Art de l’ellipse (ne cherchez pas la scène du suicide, c’est le point aveugle et forcément sourd de ces pages), nervosité du trait et de la formule, syntaxe parfaitement balancée au gré d’un souffle coltranien… Enguerrand Guépy réalise, à travers une prose calibrée, un sans faute. Autre salutaire mutisme – et qui n’a rien d’une omerta : il ne prétend amener aucune révélation, aucune nouvelle lecture de ce qui se serait résumé à un fait divers sordide s’il n’avait concerné le plus jeune monstre sacré du cinéma français.


On voit, on voit littéralement, ce violent au cœur d’hyperémotif rencontrer deux fois sur la journée le même chauffeur de taxi, la première alors que l'enthousiasme culmine, la seconde quand il touche le fond ; tendre les pognes en avant avec une grimace qui fait exploser de rire son public d’amis conquis ; saluer en mousquetaire avant de se rendre à la cabine téléphonique où il reçoit l’appel laconique qui scellera son destin ; et préparer son tomber de masque solitaire, l’effacement d’un visage qui lui rappelle trop celui du père inconnu, surgi de quelle mémoire abyssale et venu le happer à contre-destinée…


Ce jour de juillet 1982, on croise, au sortir de l’appartement où le gisant défiguré subit une expertise balistique, un Blier tétanisé, en proie sans doute au même questionnement qui tarauda Dewaere : « Et si le premier rôle dans Les Valseuses lui était revenu plutôt qu’au gros ? ». Trente ans plus tard, on assiste à la conférence d’un Lelouch toujours déchiré par le faux bond de ce roc fait « de cristal » que le réalisateur vouait à devenir un éblouissant Marcel Cerdan.

De cette noire légende qui n’est hélas qu’une triste histoire vraie, reste un acteur qui a tout de l'hapax dans l’histoire du cinéma hexagonal, qui ne jouait pas la rage mais la vivait, disant : « Ta scène, je vais te la faire, mais une seule fois » et démontant tout le décor. Reste « un frère parti fâché » (Guépy mérite un prix littéraire rien que pour cette formule) qu’on a envie d’étouffer dans une accolade à chaque fois que ce salaud se repointe.

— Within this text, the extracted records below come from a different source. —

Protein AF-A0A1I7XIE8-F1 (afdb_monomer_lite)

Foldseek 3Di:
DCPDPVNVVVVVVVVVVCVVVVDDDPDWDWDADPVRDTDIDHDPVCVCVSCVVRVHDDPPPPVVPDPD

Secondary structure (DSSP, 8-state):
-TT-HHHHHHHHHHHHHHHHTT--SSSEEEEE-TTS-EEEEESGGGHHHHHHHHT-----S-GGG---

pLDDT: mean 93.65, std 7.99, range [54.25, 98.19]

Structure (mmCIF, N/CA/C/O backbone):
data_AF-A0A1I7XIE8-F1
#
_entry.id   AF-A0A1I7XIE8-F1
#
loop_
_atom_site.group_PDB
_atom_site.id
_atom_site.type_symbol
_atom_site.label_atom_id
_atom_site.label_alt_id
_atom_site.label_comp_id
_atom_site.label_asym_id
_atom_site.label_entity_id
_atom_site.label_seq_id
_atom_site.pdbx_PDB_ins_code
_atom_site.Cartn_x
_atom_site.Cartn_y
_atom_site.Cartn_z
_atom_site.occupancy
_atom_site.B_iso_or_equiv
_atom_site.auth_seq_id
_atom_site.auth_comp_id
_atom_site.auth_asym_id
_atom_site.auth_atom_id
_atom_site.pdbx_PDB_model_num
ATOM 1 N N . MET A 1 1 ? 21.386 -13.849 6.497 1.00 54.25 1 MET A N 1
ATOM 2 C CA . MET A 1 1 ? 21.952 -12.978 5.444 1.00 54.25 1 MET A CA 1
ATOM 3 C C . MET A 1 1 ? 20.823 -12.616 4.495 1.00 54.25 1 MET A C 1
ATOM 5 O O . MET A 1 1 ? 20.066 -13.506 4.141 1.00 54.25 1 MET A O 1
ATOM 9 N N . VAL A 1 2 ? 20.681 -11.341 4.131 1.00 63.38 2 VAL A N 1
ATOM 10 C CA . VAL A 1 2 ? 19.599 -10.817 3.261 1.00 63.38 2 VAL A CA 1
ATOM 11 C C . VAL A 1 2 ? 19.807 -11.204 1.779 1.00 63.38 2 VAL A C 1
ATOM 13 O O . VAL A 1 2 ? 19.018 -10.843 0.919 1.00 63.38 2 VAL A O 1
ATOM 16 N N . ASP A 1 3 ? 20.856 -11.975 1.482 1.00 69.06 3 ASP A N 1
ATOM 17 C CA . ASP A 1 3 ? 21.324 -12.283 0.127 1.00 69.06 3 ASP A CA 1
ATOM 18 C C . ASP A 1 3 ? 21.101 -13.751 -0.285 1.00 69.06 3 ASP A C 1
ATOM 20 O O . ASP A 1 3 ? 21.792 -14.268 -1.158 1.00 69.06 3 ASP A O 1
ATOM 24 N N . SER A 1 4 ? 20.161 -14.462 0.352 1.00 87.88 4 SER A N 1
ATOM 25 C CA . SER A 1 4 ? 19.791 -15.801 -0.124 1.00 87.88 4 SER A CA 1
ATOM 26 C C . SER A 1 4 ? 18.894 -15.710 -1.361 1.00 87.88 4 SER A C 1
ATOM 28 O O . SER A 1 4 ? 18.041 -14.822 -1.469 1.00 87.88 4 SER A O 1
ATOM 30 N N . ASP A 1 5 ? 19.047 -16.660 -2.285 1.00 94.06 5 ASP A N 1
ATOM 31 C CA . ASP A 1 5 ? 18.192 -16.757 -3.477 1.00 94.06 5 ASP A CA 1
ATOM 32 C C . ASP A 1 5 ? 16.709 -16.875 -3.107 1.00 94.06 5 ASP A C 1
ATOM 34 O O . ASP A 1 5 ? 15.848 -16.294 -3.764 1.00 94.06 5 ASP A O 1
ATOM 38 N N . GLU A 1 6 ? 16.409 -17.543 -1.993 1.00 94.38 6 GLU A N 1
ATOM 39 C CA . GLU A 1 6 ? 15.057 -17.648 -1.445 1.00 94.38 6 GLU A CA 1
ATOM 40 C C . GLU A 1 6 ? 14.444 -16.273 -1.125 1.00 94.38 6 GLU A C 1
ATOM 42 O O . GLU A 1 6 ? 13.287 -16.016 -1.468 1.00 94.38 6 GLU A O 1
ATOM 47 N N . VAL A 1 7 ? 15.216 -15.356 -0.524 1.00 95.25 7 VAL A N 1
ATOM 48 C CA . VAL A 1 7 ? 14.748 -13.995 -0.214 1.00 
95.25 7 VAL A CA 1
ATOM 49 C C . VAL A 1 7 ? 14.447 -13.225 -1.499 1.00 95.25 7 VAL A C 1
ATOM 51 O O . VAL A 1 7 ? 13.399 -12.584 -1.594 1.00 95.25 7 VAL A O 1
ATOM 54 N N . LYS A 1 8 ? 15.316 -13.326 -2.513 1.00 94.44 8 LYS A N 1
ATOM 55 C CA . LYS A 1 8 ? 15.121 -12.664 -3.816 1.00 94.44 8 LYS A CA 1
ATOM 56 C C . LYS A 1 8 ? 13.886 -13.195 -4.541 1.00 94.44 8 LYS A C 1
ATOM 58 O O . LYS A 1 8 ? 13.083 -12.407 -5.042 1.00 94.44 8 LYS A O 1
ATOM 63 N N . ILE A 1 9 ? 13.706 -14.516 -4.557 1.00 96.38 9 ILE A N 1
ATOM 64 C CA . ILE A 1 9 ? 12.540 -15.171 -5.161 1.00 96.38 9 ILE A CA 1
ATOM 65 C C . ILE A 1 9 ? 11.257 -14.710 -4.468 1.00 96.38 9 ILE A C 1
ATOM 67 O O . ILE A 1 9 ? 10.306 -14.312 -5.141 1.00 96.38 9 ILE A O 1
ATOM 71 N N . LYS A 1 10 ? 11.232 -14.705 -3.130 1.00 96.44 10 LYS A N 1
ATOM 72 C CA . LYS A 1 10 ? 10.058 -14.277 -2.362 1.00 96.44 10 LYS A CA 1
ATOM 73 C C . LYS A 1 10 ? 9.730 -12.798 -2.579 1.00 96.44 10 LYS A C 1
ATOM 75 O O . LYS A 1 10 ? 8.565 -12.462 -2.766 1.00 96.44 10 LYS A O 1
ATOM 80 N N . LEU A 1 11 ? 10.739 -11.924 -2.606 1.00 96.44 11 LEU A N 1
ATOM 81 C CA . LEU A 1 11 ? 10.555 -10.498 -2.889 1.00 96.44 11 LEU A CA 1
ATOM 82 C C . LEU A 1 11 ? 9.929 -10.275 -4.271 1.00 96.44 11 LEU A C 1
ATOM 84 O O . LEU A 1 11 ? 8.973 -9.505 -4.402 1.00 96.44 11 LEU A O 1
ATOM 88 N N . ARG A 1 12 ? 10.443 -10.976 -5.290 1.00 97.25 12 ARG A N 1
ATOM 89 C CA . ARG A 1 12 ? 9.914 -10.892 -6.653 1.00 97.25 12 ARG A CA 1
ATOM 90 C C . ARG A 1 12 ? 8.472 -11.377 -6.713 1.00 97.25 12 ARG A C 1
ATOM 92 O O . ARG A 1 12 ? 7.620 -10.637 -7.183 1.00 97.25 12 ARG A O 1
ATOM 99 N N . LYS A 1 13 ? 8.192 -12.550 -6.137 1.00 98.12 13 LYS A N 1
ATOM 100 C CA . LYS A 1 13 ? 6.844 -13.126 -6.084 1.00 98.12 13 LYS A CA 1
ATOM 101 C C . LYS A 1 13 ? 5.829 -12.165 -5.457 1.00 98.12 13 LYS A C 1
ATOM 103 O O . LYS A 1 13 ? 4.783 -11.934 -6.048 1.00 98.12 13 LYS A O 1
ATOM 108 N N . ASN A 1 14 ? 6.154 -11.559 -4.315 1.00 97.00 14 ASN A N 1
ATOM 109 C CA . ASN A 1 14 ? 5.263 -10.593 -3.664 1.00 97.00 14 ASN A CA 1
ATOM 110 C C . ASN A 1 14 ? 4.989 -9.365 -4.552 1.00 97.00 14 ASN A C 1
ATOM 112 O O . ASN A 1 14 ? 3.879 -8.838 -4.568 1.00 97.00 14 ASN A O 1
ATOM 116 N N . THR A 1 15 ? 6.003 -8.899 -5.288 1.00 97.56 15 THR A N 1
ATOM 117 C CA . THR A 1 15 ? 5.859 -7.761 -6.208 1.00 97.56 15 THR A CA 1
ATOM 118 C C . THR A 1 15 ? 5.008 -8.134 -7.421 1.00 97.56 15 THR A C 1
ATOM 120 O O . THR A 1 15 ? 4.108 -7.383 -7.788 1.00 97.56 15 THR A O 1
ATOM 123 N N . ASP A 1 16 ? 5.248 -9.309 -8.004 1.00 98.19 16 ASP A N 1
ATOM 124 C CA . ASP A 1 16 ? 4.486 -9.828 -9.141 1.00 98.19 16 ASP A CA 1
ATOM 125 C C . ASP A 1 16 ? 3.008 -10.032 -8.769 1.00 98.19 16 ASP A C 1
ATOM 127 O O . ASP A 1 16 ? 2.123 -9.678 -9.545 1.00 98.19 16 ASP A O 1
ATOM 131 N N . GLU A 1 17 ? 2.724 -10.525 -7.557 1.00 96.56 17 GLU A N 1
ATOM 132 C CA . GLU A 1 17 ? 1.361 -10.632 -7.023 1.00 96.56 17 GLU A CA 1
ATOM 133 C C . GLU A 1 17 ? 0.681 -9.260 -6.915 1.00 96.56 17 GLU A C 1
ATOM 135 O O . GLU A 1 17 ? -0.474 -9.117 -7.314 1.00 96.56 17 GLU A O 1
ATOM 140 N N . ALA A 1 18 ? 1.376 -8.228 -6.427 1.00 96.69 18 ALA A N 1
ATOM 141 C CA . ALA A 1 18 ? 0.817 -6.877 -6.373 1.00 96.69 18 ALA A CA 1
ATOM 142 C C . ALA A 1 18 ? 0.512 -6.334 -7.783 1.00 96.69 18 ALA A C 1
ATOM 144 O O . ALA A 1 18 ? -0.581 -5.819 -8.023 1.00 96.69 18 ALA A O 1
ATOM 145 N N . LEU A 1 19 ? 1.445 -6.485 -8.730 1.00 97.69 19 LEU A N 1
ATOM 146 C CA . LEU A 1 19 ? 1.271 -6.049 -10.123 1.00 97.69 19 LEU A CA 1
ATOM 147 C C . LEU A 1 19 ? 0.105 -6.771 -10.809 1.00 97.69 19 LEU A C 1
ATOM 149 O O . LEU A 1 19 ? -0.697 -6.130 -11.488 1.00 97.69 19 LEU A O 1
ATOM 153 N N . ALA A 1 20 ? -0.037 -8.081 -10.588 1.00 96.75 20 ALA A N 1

Reste cette épure nocturne, une page eau-forte, une page sanguine, qui compose une poignante mélodie en sous-sol et le premier roman-rush du XXIe siècle français.


Frédéric Saenen


Enguerrand Guépy, Un fauve, Éditions du Rocher, octobre 2016, 191 pp., 17, 90 euros.

7 commentaires

WIKI dit:


h non aspiré d'après le Larousse 1973 ou le Robert 1997, donc "l'hapax, pas le hapax".

Merci, "FAL", de m'avoir permis de corriger cela.

 

Soyez assuré qu'en retour, si je venais à trouver l'une ou l'autre coquille  dans l'une de vos contributions(mais ce serait un hapax, assurément!), je prendrai la peine de vous en faire part.

 

Peut-être aurai-je seulement, en membre moins narquois que vous envers mes confrères bénévoles en écriture, la délicatesse d'user de la fonction "message" du SL, qui nous permet, entre chroniqueurs, d'avoir des contacts plus discrets, partant réellement bienveillants.

 

Vôtre,

 

Frédéric SAENEN

 

 

Je regrette, et je suis sincère, que vous m'ayez mal compris. Ma remarque était en fait un hommage rendu à la qualité de votre prose.

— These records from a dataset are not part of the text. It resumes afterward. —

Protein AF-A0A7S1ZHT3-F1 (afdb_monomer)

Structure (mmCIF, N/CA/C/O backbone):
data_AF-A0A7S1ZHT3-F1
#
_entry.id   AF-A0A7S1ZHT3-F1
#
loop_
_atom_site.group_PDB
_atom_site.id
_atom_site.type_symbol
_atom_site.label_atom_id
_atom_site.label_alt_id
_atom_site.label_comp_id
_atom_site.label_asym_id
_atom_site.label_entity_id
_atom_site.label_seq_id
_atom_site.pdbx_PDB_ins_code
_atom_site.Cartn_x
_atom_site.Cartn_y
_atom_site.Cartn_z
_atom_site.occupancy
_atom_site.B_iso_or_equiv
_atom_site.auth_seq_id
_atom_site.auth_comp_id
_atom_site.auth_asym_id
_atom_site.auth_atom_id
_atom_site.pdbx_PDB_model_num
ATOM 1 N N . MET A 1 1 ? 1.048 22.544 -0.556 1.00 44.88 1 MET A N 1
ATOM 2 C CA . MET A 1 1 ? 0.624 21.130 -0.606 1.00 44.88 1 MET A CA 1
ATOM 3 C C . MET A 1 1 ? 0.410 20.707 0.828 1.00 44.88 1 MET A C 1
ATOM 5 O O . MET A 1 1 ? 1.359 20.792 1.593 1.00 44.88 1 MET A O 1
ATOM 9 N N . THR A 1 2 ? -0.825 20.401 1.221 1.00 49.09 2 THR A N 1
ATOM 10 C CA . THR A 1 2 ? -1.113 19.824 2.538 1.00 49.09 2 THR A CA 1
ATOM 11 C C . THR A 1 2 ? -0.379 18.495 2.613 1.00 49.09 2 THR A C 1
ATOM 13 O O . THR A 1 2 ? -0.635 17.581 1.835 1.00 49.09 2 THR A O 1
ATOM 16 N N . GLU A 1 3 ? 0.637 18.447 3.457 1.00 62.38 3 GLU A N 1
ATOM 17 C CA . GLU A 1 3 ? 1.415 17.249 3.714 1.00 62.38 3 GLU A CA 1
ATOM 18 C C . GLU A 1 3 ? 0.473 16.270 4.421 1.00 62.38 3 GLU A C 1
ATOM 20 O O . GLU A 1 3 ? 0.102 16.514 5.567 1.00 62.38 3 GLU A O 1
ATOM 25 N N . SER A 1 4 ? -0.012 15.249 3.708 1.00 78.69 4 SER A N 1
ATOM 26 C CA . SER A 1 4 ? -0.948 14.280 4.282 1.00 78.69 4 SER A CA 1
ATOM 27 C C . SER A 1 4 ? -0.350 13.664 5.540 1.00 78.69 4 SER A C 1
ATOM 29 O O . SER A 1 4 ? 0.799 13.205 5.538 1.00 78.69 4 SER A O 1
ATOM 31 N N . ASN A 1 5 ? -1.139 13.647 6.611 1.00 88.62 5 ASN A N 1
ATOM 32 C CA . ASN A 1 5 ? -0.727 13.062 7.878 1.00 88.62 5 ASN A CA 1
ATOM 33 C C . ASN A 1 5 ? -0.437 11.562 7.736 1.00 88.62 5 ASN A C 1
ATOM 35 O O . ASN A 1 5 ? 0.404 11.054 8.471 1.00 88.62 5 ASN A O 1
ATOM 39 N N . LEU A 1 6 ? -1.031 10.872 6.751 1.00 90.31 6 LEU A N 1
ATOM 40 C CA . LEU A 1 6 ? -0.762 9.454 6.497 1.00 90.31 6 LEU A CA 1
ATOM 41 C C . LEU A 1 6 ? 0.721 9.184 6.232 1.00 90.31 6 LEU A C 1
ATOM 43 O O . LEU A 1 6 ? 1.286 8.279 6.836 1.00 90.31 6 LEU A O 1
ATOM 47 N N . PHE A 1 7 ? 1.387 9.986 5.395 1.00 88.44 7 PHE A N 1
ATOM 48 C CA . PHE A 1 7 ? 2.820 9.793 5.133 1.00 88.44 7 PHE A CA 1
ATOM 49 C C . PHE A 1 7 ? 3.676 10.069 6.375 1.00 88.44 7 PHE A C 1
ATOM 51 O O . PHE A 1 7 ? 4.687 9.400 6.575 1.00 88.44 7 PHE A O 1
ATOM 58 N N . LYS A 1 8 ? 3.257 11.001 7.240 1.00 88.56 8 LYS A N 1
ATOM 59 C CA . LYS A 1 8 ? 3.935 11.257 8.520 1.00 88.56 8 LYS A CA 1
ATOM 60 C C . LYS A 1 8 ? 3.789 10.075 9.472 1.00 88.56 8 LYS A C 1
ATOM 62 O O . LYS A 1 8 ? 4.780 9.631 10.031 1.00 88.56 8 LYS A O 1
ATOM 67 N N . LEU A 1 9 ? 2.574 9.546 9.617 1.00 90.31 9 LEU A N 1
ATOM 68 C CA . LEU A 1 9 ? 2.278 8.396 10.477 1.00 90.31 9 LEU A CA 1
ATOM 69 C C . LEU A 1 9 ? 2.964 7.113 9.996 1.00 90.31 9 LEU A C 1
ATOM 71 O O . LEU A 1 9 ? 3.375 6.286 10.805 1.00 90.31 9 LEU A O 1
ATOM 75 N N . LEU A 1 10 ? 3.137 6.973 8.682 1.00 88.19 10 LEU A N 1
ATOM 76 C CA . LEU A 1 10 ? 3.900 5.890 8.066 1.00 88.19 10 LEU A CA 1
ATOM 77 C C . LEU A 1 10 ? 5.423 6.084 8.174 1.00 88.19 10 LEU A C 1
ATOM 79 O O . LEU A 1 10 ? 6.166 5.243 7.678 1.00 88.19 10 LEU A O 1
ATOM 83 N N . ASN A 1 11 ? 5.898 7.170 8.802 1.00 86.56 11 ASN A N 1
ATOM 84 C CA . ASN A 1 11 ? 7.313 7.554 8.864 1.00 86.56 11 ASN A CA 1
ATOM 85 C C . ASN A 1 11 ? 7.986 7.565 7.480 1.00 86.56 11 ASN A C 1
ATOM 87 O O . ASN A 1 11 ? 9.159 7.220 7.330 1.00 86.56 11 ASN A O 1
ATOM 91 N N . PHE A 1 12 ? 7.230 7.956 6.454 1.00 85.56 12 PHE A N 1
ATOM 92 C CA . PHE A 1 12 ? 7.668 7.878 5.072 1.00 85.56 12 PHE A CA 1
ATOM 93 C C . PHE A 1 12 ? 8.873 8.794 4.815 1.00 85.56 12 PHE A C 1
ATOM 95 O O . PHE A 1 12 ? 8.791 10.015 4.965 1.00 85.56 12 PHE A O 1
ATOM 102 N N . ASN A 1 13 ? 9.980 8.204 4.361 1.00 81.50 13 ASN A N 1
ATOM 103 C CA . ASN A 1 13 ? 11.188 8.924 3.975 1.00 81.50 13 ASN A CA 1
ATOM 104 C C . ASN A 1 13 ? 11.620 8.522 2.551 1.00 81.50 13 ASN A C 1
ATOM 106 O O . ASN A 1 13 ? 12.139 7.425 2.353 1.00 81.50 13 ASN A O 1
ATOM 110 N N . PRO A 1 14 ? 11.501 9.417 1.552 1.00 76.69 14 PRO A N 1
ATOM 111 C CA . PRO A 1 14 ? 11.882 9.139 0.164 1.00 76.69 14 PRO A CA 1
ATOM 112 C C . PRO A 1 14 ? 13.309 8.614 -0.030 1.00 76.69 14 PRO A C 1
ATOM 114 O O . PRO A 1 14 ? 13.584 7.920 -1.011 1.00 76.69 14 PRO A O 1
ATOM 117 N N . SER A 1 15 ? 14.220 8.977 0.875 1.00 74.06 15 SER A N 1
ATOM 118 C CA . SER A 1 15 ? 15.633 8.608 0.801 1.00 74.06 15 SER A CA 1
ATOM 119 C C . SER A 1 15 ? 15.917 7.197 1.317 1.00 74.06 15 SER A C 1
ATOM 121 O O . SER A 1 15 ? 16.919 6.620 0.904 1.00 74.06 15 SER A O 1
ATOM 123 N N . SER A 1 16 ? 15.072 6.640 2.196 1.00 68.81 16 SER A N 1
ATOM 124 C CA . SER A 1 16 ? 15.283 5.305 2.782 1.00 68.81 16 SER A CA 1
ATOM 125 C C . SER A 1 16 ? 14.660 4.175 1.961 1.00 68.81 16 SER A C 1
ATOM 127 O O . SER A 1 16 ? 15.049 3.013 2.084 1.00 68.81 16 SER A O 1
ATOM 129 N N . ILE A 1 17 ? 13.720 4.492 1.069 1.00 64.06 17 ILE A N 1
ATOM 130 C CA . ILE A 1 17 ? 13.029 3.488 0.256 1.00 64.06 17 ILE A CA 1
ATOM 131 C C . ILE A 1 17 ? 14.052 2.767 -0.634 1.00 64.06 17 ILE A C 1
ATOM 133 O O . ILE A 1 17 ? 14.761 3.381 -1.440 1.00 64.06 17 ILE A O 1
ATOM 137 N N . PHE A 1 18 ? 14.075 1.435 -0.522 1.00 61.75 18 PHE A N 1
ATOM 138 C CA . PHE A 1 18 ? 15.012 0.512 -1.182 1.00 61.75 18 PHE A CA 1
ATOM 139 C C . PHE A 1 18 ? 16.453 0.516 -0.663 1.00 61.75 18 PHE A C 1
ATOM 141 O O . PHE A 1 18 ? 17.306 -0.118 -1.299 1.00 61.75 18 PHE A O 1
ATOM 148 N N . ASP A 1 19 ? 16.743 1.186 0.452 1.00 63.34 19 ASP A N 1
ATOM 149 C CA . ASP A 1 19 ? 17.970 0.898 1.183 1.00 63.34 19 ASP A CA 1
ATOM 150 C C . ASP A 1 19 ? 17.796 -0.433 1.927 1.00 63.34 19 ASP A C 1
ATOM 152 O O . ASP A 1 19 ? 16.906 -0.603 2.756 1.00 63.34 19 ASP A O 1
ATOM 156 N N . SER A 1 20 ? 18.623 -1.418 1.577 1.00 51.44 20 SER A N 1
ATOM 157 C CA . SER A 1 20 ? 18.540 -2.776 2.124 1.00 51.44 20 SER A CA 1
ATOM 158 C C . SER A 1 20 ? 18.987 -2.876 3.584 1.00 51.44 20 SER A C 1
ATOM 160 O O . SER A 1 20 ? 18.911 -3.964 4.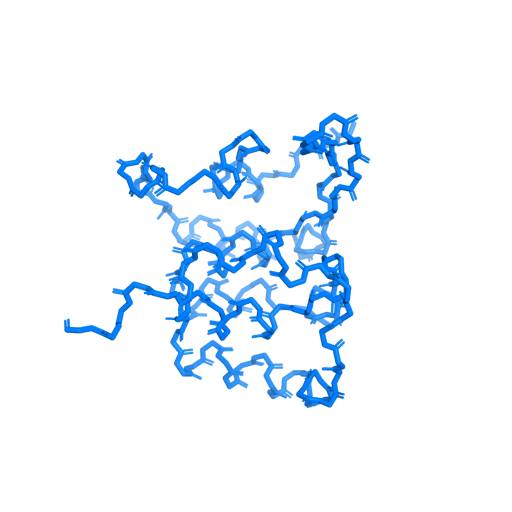144 1.00 51.44 20 SER A O 1
ATOM 162 N N . ASN A 1 21 ? 19.502 -1.787 4.163 1.00 50.84 21 ASN A N 1
ATOM 163 C CA . ASN A 1 21 ? 20.020 -1.746 5.529 1.00 50.84 21 ASN A CA 1
ATOM 164 C C . ASN A 1 21 ? 19.041 -1.112 6.538 1.00 50.84 21 ASN A C 1
ATOM 166 O O . ASN A 1 21 ? 19.351 -1.080 7.723 1.00 50.84 21 ASN A O 1
ATOM 170 N N . ASP A 1 22 ? 17.872 -0.624 6.104 1.00 53.44 22 ASP A N 1
ATOM 171 C CA . ASP A 1 22 ? 16.913 0.092 6.967 1.00 53.44 22 ASP A CA 1
ATOM 172 C C . ASP A 1 22 ? 15.800 -0.816 7.537 1.00 53.44 22 ASP A C 1
ATOM 174 O O . ASP A 1 22 ? 14.617 -0.467 7.591 1.00 53.44 22 ASP A O 1
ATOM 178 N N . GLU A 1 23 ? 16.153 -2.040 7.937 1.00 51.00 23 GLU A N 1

Je m'explique. J'ai commencé à lire votre texte d'un oeil assez distrait, car je n'ai jamais eu une admiration inconditionnelle pour Dewaere. Ses qualités de comédien sont évidemment incontestables, mais il faudra par exemple qu'on m'explique un jour le culte qu'il est bon de vouer à La Meilleure Façon de marcher. Et puis je me suis surpris à dévorer votre papier d'une traite, jusqu'à la dernière ligne, tant il est remarquablement écrit.
Alors, avec la mesquinerie qui me caractérise, il a fallu que je trouve un motif pour me venger d'avoir été ainsi séduit. L'aspiration (ou la non-aspiration) du h de hapax (d'hapax?) prête de toute façon à discussion.
Hapax hominibus de bonne volonté.
Amitiés,

               FAL

PAB

C'est une juste une erreur, corrigée, comme on en fait tous, pas une honte en place publique.  Pas au point d'être forcé d'utiliser la fonction "messagerie" comme si c'était une insulte.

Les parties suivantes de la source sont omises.